Task directions
Return exactly those lines of the material below that fall between the line holding "ATOM 219 C C" and the line holding "ATOM 229 C CA . GLY A", inclusive.

* * *

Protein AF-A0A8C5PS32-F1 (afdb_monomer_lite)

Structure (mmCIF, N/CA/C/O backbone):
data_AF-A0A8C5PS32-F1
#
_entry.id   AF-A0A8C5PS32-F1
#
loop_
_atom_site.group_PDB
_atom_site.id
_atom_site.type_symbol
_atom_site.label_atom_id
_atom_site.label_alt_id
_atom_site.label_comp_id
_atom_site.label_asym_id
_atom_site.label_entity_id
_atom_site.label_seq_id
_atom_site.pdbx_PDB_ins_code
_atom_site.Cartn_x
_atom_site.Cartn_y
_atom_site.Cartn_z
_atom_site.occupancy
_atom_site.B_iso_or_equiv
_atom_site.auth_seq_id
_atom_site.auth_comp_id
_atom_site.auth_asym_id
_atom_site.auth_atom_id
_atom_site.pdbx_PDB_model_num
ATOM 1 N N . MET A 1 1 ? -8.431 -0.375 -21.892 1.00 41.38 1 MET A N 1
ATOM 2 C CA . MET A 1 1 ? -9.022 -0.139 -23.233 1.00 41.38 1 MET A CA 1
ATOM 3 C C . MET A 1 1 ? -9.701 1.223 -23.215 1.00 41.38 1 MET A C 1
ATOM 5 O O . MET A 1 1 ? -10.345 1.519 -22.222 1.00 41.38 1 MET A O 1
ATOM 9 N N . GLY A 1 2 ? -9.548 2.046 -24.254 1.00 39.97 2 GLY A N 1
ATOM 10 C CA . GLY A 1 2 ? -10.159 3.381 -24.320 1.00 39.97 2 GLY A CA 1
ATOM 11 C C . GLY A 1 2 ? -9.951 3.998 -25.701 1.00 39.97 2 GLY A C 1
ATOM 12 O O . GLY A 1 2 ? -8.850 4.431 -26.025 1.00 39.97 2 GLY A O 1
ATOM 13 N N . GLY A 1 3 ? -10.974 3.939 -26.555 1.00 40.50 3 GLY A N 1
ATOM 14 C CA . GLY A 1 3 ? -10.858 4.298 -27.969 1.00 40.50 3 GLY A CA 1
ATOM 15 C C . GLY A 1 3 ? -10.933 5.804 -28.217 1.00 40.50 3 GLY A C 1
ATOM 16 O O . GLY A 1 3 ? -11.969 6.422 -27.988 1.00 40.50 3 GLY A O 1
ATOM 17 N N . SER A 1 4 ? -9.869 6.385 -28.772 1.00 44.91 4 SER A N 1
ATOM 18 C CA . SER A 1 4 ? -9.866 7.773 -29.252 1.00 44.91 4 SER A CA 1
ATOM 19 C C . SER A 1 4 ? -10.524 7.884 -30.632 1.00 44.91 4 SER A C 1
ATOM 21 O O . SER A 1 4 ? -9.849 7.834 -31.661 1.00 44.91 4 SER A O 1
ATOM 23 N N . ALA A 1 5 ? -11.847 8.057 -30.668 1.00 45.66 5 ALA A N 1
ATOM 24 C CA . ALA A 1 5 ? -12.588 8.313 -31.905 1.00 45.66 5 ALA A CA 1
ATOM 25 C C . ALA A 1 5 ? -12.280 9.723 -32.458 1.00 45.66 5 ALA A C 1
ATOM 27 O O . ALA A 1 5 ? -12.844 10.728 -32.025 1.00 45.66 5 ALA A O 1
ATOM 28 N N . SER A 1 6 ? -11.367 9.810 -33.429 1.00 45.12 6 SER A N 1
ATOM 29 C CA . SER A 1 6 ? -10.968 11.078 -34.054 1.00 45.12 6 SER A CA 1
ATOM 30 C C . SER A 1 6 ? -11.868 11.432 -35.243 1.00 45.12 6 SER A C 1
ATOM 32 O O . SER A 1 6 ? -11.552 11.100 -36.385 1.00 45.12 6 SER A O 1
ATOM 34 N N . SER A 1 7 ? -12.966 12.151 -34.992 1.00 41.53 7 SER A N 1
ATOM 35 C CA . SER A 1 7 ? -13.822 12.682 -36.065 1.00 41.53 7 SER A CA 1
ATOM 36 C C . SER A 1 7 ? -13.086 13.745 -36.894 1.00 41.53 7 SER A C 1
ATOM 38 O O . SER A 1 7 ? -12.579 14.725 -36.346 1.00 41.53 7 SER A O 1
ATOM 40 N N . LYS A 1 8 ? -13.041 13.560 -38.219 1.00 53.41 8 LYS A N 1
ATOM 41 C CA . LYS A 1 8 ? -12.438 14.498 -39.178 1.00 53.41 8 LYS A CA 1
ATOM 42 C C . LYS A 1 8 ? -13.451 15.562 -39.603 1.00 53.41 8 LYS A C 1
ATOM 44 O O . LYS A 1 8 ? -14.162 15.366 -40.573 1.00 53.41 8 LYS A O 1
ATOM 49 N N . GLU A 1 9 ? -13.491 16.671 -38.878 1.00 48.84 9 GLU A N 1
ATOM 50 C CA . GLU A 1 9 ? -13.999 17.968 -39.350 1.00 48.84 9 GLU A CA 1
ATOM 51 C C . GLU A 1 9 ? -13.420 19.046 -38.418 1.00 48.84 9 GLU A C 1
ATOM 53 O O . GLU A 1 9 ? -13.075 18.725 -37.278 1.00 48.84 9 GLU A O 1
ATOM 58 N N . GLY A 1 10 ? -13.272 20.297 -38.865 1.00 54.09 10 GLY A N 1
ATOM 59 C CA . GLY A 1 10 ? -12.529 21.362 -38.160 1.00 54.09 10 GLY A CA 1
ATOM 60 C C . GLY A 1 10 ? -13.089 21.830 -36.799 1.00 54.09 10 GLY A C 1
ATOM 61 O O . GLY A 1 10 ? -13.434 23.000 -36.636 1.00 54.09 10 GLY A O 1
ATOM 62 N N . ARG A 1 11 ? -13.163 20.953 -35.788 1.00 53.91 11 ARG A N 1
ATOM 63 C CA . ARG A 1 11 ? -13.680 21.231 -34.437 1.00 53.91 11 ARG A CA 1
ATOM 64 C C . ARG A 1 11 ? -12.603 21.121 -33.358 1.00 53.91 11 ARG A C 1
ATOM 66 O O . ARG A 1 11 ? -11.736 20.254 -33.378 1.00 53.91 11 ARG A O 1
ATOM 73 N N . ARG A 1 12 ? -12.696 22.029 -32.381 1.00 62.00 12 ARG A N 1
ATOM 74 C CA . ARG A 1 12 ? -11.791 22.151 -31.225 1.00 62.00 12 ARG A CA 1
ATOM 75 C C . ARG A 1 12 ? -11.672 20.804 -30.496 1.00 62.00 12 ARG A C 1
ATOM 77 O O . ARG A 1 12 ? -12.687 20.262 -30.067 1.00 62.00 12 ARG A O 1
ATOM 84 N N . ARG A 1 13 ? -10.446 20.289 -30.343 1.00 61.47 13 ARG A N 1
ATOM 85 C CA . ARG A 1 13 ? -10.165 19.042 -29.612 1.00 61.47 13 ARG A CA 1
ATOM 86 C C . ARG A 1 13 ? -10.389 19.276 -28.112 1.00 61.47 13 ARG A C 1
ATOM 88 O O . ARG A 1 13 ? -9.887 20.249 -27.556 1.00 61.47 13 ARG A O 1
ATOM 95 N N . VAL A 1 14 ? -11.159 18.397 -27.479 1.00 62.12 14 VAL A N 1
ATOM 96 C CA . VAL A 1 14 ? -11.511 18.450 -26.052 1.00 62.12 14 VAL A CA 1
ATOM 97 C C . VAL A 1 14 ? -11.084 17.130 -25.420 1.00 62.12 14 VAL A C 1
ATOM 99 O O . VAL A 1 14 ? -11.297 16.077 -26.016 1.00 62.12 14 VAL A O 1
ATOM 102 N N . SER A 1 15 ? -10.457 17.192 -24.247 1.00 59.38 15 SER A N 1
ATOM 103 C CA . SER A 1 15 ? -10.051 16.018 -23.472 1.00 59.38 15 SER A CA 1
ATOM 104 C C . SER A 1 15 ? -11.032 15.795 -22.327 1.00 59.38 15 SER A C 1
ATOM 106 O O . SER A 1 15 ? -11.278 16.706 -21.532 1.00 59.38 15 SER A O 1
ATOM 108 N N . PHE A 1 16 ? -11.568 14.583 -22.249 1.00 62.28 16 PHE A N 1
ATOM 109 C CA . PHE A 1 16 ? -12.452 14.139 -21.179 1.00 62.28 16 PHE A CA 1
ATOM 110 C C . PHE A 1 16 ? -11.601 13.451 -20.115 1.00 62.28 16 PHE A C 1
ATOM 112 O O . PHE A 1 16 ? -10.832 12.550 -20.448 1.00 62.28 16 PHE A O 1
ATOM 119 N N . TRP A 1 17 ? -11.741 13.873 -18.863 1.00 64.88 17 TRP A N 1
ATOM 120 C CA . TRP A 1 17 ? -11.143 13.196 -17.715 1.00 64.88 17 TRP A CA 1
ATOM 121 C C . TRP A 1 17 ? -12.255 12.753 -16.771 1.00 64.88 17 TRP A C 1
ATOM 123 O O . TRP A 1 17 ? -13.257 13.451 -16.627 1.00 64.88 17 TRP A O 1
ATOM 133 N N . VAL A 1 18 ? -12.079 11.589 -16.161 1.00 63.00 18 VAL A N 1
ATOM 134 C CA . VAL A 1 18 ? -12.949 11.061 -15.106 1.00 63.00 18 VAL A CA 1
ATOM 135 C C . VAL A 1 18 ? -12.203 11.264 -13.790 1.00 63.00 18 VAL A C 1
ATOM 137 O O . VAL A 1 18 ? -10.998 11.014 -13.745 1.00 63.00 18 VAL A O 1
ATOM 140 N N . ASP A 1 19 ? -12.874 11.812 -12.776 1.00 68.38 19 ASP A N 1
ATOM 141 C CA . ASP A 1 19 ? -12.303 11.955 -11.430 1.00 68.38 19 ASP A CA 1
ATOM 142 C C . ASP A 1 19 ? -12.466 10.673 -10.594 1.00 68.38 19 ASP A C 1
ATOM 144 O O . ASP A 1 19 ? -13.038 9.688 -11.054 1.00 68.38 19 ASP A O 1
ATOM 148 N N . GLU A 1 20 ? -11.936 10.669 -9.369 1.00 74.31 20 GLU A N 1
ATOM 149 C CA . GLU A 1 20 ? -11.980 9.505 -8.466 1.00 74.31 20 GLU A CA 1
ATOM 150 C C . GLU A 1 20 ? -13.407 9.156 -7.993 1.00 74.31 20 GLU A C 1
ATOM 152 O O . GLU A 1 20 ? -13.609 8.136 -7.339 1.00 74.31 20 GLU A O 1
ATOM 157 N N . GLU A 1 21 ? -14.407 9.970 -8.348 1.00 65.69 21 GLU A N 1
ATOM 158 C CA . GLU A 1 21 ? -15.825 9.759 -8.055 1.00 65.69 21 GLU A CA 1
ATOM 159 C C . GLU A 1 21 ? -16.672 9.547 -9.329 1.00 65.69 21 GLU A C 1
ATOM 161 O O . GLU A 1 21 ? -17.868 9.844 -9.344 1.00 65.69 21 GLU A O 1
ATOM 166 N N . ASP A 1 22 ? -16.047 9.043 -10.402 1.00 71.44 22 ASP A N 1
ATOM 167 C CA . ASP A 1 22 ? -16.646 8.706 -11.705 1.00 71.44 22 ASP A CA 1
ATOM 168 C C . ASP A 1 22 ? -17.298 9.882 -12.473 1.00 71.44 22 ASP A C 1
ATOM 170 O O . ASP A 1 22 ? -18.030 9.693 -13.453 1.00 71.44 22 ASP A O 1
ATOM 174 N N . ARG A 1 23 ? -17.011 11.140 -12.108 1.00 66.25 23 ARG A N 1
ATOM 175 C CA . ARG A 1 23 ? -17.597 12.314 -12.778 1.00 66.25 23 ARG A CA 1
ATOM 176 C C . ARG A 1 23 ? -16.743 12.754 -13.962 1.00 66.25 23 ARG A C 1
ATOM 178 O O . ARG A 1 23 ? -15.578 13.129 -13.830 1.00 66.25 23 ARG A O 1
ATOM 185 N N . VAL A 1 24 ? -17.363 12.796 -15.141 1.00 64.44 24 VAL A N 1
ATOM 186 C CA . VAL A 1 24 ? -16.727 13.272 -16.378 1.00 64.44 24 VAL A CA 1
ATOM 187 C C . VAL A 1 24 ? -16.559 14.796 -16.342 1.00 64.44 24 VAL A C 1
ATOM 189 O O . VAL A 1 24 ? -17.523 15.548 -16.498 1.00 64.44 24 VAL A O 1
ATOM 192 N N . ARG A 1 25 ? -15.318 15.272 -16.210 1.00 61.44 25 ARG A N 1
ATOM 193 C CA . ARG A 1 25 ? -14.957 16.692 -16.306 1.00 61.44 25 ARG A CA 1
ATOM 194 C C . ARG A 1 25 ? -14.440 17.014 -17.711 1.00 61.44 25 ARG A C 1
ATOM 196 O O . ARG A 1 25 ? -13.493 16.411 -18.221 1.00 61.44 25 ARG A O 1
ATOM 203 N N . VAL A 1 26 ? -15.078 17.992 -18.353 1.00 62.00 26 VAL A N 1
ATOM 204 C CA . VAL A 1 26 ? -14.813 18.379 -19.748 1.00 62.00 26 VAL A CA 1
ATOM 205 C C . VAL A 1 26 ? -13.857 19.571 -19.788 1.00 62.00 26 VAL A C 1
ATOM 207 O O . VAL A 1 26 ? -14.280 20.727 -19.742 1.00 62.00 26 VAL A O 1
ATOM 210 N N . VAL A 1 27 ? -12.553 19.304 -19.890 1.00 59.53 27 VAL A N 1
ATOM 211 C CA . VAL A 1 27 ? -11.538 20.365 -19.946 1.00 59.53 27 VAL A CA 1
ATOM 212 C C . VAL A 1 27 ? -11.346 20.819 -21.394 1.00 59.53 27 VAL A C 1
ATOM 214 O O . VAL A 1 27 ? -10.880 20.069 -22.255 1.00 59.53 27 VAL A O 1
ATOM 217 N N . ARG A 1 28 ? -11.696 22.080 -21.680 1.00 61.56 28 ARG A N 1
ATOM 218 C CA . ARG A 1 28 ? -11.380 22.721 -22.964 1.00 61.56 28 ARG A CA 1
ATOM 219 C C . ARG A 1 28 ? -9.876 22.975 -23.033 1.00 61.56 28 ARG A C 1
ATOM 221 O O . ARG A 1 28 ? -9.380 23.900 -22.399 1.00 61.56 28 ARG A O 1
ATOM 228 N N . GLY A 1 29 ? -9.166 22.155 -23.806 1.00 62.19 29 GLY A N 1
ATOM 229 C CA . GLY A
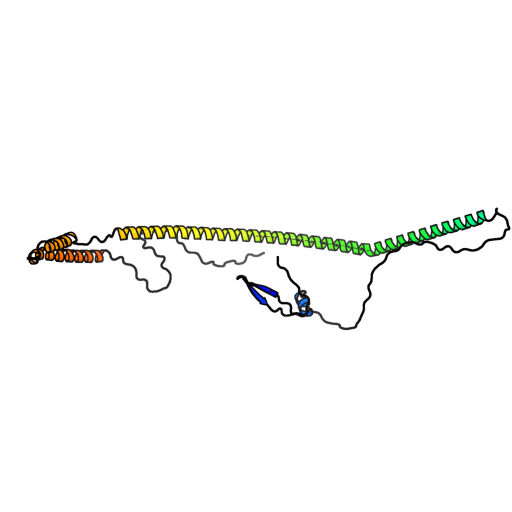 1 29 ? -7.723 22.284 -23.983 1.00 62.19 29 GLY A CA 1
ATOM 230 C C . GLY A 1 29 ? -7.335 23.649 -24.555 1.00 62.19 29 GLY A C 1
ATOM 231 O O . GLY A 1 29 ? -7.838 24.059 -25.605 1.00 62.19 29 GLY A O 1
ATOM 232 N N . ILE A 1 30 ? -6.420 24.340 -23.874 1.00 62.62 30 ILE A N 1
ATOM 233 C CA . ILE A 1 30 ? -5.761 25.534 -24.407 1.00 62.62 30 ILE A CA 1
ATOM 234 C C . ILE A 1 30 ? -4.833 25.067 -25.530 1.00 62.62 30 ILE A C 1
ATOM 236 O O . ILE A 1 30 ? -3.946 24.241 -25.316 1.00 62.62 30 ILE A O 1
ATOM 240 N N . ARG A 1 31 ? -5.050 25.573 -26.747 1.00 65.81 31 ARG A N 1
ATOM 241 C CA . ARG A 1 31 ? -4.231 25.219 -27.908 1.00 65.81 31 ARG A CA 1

* * *

Completed exercise
ATOM 219 C C . ARG A 1 28 ? -9.876 22.975 -23.033 1.00 61.56 28 ARG A C 1
ATOM 221 O O . ARG A 1 28 ? -9.380 23.900 -22.399 1.00 61.56 28 ARG A O 1
ATOM 228 N N . GLY A 1 29 ? -9.166 22.155 -23.806 1.00 62.19 29 GLY A N 1
ATOM 229 C CA . GLY A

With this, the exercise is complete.